Brief> Below are some records. Return exactly the lines from the one containing "ATOM 96 C CA" through the one containing "ATOM 108 N N", both included, and only those.

Items listed in a dataset:
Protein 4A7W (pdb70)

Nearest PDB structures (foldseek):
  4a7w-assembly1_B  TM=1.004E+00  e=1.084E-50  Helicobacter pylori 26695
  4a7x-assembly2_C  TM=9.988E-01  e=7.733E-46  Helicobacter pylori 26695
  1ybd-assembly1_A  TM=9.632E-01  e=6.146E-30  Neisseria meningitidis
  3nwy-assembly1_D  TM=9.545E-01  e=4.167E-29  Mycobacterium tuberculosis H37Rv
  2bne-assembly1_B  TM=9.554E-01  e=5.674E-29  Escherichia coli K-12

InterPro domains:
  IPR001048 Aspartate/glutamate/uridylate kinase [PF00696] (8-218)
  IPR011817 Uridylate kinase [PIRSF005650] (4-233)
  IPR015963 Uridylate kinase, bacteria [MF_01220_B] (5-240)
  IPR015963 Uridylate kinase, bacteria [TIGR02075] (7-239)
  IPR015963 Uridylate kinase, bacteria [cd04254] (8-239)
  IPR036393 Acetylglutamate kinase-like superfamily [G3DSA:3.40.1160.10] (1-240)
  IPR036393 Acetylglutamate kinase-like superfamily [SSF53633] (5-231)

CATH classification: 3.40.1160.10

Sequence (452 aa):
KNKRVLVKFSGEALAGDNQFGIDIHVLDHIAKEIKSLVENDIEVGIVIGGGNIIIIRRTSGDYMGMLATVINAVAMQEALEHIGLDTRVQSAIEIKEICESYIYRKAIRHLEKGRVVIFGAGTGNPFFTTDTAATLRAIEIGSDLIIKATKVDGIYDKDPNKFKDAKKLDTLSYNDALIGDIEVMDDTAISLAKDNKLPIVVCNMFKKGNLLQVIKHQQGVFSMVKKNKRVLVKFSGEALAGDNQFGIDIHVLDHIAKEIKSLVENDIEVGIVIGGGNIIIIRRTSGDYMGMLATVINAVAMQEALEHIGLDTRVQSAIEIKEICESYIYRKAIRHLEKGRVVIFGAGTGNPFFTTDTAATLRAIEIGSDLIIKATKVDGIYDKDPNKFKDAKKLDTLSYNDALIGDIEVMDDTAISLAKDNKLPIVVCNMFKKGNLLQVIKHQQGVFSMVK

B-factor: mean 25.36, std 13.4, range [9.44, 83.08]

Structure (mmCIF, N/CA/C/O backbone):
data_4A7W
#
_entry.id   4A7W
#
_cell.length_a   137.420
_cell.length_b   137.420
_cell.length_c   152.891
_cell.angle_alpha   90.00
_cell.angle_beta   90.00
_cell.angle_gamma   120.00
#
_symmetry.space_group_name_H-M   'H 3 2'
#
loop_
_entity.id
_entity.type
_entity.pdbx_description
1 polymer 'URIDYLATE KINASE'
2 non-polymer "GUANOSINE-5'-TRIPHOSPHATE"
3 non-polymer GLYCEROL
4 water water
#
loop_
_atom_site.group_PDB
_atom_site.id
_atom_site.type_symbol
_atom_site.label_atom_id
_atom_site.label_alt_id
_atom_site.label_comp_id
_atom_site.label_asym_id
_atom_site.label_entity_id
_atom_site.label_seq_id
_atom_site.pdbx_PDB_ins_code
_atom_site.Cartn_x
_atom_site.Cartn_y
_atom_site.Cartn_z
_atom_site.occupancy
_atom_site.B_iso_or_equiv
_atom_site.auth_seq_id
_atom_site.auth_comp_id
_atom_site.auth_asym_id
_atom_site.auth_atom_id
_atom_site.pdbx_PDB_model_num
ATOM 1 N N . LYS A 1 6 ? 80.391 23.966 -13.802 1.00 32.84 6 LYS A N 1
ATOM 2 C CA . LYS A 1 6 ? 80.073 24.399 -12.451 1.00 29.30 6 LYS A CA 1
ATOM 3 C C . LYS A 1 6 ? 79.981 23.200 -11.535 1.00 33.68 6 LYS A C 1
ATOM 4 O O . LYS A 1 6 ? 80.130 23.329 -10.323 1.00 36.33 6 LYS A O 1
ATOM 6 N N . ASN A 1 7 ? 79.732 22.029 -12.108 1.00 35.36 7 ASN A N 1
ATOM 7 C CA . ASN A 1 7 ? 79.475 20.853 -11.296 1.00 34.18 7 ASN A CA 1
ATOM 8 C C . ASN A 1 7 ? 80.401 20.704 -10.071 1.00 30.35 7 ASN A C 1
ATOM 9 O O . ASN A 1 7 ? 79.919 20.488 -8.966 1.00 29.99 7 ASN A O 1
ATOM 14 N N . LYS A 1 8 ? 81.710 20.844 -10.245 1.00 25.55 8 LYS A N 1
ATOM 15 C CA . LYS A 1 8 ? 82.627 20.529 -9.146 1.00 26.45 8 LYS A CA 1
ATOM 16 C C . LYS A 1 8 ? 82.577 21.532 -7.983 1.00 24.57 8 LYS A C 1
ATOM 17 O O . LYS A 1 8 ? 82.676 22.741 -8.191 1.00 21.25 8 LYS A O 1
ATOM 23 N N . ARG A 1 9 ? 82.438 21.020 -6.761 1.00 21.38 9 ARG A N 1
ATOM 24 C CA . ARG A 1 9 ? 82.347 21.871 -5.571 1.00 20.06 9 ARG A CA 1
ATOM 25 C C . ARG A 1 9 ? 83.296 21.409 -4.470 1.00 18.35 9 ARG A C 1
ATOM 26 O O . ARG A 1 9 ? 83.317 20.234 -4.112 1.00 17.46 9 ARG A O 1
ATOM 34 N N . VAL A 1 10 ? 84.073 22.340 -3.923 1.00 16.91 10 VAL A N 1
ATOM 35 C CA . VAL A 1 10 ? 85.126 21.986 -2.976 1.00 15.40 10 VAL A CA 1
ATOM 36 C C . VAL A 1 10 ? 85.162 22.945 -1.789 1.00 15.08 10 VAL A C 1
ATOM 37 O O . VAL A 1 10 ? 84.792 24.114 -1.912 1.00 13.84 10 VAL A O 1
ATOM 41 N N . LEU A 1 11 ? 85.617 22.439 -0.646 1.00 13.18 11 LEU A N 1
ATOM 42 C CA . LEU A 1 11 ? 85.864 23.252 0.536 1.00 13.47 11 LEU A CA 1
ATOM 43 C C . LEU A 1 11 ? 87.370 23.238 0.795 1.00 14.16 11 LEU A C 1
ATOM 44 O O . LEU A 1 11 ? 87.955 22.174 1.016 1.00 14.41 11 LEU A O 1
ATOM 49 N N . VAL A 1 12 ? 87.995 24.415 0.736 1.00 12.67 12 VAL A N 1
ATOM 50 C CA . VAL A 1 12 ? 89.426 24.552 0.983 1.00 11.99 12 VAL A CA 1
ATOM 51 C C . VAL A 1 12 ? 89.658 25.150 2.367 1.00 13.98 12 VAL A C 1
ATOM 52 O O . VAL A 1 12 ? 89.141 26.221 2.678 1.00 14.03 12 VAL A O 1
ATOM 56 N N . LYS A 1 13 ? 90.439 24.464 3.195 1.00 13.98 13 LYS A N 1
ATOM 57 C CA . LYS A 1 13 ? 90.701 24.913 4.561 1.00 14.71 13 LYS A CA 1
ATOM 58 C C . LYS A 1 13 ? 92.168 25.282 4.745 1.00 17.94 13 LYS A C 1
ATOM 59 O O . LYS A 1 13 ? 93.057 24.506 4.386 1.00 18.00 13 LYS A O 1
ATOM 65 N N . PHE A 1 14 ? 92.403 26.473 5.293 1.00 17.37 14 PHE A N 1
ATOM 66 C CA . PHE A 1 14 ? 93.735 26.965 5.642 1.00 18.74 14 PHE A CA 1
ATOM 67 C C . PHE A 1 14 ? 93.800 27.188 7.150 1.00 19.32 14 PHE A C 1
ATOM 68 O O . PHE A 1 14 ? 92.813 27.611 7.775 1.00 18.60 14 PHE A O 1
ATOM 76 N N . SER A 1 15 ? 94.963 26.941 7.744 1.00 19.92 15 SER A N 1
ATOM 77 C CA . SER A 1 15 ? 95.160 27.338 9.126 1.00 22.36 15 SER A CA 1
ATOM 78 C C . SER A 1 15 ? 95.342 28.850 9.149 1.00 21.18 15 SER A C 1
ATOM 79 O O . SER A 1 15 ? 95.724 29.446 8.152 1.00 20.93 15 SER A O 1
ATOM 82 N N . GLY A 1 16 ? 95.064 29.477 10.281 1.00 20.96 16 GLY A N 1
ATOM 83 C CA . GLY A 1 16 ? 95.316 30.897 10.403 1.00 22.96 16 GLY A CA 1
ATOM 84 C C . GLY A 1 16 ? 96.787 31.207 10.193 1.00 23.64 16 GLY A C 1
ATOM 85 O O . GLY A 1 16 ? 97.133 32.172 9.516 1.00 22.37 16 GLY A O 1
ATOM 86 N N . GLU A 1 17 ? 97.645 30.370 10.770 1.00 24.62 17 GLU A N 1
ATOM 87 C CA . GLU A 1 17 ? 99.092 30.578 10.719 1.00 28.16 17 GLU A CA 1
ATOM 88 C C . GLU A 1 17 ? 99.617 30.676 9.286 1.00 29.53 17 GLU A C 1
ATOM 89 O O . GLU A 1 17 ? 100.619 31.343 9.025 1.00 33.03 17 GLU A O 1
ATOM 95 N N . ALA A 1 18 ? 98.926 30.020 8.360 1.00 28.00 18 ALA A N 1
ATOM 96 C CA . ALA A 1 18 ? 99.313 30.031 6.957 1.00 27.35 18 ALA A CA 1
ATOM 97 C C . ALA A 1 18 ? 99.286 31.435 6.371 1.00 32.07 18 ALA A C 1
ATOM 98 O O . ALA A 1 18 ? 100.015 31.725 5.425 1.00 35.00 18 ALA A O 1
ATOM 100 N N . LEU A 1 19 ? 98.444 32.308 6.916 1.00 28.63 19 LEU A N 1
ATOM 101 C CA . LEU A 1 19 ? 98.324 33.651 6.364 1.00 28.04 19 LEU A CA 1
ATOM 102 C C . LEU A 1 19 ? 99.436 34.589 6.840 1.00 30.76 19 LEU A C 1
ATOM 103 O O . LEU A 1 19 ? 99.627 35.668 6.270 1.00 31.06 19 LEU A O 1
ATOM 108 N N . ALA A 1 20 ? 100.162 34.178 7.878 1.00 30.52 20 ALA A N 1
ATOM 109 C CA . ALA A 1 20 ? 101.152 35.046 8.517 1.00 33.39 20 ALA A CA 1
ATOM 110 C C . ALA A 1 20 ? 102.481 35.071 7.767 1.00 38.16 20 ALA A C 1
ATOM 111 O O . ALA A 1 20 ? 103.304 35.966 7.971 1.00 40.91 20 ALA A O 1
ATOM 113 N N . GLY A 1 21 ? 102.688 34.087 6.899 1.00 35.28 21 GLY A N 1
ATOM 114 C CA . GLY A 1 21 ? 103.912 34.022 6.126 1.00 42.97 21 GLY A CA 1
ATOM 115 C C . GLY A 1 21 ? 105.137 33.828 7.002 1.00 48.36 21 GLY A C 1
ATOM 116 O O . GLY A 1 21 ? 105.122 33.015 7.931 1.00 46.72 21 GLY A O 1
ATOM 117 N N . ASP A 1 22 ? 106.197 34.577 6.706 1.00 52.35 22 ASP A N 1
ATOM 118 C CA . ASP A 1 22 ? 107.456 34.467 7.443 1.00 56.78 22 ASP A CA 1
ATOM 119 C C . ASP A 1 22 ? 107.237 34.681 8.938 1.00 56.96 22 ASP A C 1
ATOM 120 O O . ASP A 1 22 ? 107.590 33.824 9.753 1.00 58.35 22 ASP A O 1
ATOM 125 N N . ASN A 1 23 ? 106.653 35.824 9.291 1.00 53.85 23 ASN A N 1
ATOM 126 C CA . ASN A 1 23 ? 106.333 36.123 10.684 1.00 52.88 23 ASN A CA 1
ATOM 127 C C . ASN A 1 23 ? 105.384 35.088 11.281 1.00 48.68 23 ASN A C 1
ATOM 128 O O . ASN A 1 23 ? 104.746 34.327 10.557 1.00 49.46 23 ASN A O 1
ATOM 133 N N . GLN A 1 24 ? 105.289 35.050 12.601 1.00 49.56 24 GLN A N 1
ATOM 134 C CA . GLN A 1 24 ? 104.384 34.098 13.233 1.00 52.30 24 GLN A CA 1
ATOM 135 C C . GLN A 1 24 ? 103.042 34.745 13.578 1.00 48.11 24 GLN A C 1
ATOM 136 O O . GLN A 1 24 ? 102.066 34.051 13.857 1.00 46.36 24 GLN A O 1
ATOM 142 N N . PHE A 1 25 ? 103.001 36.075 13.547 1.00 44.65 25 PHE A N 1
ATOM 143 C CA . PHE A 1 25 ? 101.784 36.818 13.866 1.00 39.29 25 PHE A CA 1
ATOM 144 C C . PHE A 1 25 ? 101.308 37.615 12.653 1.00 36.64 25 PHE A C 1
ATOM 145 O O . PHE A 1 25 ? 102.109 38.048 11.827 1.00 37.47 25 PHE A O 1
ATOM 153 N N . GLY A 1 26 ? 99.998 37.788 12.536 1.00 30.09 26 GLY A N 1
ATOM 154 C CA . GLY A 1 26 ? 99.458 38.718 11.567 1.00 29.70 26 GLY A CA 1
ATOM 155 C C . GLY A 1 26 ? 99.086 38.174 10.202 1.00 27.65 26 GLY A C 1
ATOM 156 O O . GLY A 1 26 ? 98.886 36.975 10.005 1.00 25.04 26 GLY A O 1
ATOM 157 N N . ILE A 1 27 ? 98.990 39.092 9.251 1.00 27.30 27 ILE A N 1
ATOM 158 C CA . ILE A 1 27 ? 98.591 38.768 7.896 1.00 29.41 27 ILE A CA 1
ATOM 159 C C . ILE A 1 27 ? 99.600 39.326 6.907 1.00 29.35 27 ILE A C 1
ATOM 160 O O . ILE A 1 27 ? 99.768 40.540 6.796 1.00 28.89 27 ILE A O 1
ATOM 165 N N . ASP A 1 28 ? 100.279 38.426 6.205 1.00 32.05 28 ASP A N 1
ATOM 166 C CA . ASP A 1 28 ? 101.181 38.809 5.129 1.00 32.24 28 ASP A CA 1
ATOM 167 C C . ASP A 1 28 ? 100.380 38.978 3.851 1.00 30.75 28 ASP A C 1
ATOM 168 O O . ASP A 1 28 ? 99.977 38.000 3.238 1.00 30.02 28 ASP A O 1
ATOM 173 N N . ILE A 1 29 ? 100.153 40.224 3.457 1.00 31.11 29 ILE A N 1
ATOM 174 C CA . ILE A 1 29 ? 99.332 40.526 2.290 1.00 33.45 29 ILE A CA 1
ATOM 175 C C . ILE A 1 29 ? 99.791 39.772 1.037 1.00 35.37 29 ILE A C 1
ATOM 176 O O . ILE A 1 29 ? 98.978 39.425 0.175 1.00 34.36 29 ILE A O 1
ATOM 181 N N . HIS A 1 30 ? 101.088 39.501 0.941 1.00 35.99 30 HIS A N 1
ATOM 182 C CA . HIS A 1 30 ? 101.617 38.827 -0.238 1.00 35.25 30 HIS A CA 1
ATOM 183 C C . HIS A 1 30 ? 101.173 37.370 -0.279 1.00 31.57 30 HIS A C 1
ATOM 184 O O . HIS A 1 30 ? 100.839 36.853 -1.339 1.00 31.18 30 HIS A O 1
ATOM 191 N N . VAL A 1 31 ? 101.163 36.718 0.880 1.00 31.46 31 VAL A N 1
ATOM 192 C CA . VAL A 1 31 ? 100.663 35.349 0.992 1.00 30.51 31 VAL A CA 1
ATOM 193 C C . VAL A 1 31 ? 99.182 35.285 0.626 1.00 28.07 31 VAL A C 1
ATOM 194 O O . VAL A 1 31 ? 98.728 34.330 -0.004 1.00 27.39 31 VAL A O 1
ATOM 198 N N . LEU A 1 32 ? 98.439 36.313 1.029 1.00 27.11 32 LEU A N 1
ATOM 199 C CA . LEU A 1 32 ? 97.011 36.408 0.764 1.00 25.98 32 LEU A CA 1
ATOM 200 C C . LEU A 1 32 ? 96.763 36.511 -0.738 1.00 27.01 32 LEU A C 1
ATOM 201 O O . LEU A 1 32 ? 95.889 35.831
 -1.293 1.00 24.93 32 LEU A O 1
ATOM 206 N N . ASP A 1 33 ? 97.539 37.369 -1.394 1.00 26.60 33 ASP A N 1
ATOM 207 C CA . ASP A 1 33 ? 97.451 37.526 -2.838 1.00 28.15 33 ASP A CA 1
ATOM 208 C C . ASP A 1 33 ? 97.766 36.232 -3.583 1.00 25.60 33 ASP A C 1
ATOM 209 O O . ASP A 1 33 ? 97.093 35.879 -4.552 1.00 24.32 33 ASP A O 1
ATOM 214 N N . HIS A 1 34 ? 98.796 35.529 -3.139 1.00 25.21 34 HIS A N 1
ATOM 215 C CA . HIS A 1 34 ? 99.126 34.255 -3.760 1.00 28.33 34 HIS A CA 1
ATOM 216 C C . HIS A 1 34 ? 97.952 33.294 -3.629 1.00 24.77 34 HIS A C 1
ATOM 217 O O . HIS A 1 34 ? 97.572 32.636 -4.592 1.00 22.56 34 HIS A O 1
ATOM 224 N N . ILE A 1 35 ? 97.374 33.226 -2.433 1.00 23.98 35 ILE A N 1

Output of the task>
ATOM 96 C CA . ALA A 1 18 ? 99.313 30.031 6.957 1.00 27.35 18 ALA A CA 1
ATOM 97 C C . ALA A 1 18 ? 99.286 31.435 6.371 1.00 32.07 18 ALA A C 1
ATOM 98 O O . ALA A 1 18 ? 100.015 31.725 5.425 1.00 35.00 18 ALA A O 1
ATOM 100 N N . LEU A 1 19 ? 98.444 32.308 6.916 1.00 28.63 19 LEU A N 1
ATOM 101 C CA . LEU A 1 19 ? 98.324 33.651 6.364 1.00 28.04 19 LEU A CA 1
ATOM 102 C C . LEU A 1 19 ? 99.436 34.589 6.840 1.00 30.76 19 LEU A C 1
ATOM 103 O O . LEU A 1 19 ? 99.627 35.668 6.270 1.00 31.06 19 LEU A O 1
ATOM 108 N N . ALA A 1 20 ? 100.162 34.178 7.878 1.00 30.52 20 ALA A N 1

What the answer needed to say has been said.